Most people will just click "accept" without reading anything and status feeds
will be flooded with check-ins.

------
edwhitesell
So, since FB "owns" the user, I wonder if that means this service is compliant
with CALEA
[[https://en.wikipedia.org/wiki/CALEA](https://en.wikipedia.org/wiki/CALEA)]
or whatever the most current version is. It was a mess to deal with back in
the early 2000's while operating WiFi networks.

If FB is not compliant, maybe the government will make an example out of FB
when they are unable to comply with wiretap requests. IIRC, the fines could be
upwards of $20k/day of non-compliance after receiving a warrant for a specific
user's data.

------
oniTony
Facebook WiFi doesn't take over HTTPS traffic, so I can continue to browse HN
comments without Facebook signin.
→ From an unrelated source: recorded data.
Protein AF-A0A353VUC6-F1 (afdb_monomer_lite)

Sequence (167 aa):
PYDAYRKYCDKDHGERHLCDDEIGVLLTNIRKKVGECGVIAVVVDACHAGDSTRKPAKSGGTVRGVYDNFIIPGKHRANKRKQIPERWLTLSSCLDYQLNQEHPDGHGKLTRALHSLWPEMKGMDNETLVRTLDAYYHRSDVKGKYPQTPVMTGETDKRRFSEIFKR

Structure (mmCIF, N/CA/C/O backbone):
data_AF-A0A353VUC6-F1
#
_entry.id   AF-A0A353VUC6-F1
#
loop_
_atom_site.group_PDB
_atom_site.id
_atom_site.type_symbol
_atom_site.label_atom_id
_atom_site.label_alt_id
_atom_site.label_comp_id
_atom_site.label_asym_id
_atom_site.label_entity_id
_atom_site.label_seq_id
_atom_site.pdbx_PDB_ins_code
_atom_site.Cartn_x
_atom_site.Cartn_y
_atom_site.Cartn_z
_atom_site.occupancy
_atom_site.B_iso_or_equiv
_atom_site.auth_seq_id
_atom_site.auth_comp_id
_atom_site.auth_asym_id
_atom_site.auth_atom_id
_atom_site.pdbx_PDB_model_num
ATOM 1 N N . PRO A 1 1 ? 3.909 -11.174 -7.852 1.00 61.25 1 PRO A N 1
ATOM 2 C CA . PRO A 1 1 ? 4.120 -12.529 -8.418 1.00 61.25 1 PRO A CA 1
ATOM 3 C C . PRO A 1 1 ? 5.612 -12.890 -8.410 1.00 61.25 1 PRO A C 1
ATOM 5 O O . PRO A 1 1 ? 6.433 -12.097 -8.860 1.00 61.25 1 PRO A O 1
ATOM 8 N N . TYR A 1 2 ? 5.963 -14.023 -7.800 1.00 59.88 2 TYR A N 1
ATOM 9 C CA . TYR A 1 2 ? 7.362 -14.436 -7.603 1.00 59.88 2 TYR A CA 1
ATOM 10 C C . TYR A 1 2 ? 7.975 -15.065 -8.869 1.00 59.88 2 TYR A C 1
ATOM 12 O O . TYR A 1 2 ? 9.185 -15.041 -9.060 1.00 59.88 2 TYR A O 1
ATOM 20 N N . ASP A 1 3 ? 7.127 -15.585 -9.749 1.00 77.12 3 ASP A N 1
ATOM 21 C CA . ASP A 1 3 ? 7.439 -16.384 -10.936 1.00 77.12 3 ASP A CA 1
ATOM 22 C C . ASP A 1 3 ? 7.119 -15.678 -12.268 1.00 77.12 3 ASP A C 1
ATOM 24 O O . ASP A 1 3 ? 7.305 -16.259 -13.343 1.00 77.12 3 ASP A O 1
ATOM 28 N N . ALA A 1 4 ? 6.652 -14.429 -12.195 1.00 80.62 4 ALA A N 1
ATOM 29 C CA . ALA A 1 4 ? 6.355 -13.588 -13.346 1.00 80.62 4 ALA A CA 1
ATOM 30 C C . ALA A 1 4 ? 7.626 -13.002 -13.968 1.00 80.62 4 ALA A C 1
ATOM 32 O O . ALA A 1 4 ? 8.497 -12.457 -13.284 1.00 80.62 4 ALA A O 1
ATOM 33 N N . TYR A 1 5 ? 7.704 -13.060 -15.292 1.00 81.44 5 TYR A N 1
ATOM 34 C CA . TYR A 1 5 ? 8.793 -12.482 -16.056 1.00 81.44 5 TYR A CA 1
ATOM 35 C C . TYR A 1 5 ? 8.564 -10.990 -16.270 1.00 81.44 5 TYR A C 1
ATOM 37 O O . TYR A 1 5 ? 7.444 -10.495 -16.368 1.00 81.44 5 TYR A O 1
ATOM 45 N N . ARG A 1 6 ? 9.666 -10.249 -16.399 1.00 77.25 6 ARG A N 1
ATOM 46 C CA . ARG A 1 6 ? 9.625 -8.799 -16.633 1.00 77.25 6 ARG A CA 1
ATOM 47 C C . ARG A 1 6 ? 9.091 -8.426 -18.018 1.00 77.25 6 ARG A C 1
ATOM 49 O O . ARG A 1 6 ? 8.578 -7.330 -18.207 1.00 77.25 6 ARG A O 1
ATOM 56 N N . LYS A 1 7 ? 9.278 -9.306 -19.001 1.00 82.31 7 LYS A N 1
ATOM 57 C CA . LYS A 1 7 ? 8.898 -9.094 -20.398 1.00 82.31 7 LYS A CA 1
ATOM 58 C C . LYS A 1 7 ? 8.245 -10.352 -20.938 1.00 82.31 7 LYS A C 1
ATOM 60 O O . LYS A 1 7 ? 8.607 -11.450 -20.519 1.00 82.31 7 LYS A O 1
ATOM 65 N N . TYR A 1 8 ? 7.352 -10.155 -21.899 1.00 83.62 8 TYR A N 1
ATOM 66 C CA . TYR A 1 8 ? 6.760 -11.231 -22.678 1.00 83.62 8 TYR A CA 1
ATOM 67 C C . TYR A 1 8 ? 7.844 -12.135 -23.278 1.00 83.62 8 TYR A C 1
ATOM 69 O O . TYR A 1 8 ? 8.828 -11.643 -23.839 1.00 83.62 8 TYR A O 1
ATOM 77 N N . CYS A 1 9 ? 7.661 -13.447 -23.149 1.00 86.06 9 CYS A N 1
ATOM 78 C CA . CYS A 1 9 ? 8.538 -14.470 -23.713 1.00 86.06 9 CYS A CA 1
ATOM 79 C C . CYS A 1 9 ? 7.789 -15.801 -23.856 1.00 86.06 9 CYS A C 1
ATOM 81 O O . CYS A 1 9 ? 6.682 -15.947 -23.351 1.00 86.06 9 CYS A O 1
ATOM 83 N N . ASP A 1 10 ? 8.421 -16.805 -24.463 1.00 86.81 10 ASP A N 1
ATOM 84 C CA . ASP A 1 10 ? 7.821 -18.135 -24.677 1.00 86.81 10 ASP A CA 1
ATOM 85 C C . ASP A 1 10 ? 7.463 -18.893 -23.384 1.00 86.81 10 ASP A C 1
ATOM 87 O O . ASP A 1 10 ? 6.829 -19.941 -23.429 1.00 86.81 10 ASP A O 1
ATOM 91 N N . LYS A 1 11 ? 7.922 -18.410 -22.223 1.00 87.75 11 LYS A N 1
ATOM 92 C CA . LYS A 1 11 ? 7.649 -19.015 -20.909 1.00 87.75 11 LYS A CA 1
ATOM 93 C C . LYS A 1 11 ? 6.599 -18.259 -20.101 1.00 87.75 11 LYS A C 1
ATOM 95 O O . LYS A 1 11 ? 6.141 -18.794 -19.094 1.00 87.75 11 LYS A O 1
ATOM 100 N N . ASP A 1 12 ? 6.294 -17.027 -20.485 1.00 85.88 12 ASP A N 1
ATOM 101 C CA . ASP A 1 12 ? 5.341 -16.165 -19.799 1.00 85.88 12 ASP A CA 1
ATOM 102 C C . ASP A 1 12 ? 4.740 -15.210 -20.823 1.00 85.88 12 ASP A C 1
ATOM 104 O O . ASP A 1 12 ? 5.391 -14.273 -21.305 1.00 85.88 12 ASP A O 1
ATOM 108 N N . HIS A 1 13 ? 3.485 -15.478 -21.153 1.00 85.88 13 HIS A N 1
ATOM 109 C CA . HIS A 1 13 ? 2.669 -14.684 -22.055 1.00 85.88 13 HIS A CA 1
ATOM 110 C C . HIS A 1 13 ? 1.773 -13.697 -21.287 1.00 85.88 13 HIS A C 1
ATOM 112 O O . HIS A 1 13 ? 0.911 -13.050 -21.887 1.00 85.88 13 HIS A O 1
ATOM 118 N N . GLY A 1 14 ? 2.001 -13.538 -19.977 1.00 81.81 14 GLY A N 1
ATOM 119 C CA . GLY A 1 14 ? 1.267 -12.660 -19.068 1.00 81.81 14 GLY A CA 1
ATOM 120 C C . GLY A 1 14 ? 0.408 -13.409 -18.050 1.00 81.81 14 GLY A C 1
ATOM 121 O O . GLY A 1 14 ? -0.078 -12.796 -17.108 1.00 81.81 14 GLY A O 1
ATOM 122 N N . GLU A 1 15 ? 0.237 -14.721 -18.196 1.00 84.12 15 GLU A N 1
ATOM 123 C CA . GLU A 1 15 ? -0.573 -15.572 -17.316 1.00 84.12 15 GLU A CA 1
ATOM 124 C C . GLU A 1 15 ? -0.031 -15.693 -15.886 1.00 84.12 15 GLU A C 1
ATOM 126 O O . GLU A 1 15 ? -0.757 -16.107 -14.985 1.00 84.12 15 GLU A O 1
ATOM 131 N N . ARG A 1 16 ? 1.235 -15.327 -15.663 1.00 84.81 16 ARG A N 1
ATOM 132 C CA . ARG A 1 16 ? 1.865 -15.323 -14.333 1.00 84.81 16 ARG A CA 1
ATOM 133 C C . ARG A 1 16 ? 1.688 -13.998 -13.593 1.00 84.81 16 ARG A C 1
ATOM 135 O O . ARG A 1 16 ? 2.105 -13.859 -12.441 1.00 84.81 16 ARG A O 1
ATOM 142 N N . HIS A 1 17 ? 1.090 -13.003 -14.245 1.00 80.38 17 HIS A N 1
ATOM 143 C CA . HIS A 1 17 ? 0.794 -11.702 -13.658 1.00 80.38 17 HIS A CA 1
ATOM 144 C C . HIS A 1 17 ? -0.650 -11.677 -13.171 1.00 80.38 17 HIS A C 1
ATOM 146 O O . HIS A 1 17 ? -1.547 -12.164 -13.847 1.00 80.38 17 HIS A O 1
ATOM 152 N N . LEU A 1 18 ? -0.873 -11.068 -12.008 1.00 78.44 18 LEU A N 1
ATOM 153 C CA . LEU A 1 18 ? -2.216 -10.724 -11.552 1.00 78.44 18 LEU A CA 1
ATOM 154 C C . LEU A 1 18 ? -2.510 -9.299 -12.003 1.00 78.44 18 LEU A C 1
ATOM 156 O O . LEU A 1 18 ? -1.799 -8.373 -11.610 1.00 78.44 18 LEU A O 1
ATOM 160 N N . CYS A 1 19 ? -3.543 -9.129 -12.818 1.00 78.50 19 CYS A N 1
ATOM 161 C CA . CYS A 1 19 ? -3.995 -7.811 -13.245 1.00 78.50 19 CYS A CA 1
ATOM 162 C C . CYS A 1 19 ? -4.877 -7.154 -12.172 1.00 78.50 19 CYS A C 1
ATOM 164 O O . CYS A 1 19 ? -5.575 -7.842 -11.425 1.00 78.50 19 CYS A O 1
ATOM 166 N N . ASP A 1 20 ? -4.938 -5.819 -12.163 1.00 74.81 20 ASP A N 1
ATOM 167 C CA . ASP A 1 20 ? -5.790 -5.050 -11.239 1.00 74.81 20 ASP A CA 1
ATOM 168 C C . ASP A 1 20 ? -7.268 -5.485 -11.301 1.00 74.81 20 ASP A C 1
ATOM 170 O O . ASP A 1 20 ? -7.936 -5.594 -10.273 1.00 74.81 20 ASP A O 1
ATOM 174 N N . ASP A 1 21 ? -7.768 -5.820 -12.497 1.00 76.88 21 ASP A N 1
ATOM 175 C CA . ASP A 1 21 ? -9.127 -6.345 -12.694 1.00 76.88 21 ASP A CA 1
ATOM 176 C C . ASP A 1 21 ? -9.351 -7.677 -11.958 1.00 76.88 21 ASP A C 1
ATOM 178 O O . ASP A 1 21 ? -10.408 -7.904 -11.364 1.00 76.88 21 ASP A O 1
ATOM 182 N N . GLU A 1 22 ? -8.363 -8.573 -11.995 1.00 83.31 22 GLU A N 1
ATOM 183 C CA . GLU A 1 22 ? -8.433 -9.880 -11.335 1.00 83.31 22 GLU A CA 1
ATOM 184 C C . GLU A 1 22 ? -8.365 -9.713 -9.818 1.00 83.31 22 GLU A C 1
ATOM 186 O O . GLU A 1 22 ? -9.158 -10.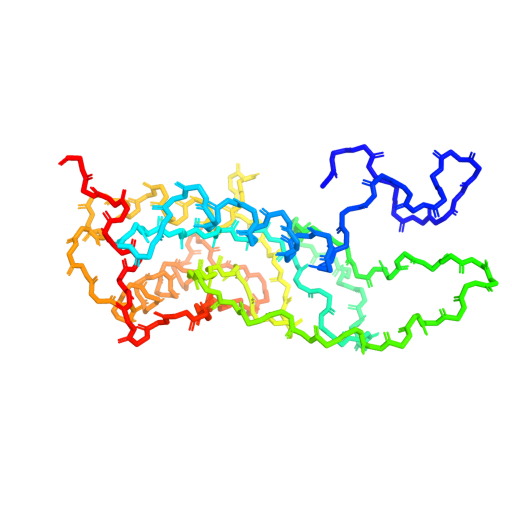319 -9.094 1.00 83.31 22 GLU A O 1
ATOM 191 N N . ILE A 1 23 ? -7.493 -8.820 -9.341 1.00 86.31 23 ILE A N 1
ATOM 192 C CA . ILE A 1 23 ? -7.414 -8.432 -7.929 1.00 86.31 23 ILE A CA 1
ATOM 193 C C . ILE A 1 23 ? -8.767 -7.886 -7.458 1.00 86.31 23 ILE A C 1
ATOM 195 O O . ILE A 1 23 ? -9.275 -8.318 -6.422 1.00 86.31 23 ILE A O 1
ATOM 199 N N . GLY A 1 24 ? -9.403 -7.008 -8.237 1.00 86.44 24 GLY A N 1
ATOM 200 C CA . GLY A 1 24 ? -10.720 -6.457 -7.916 1.00 86.44 24 GLY A CA 1
ATOM 201 C C . GLY A 1 24 ? -11.809 -7.529 -7.788 1.00 86.44 24 GLY A C 1
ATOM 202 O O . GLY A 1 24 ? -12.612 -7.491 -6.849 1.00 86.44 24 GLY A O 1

Actually following links doesn't work as
well on average (even with HTTPS Everywhere).

------
ececconi
My friend owns a small tutoring business. They give out free wifi to all of
their students. I think having this as an option would be a great way for them
to build awareness of their local business.

------
debacle
This could be genius if Facebook puts the right momentum behind it.

------
mrfusion
I'm confused what the end user experience is. Do you need a special app that
somehow goes into your iPhone settings and adds a network? How would it work
on laptops?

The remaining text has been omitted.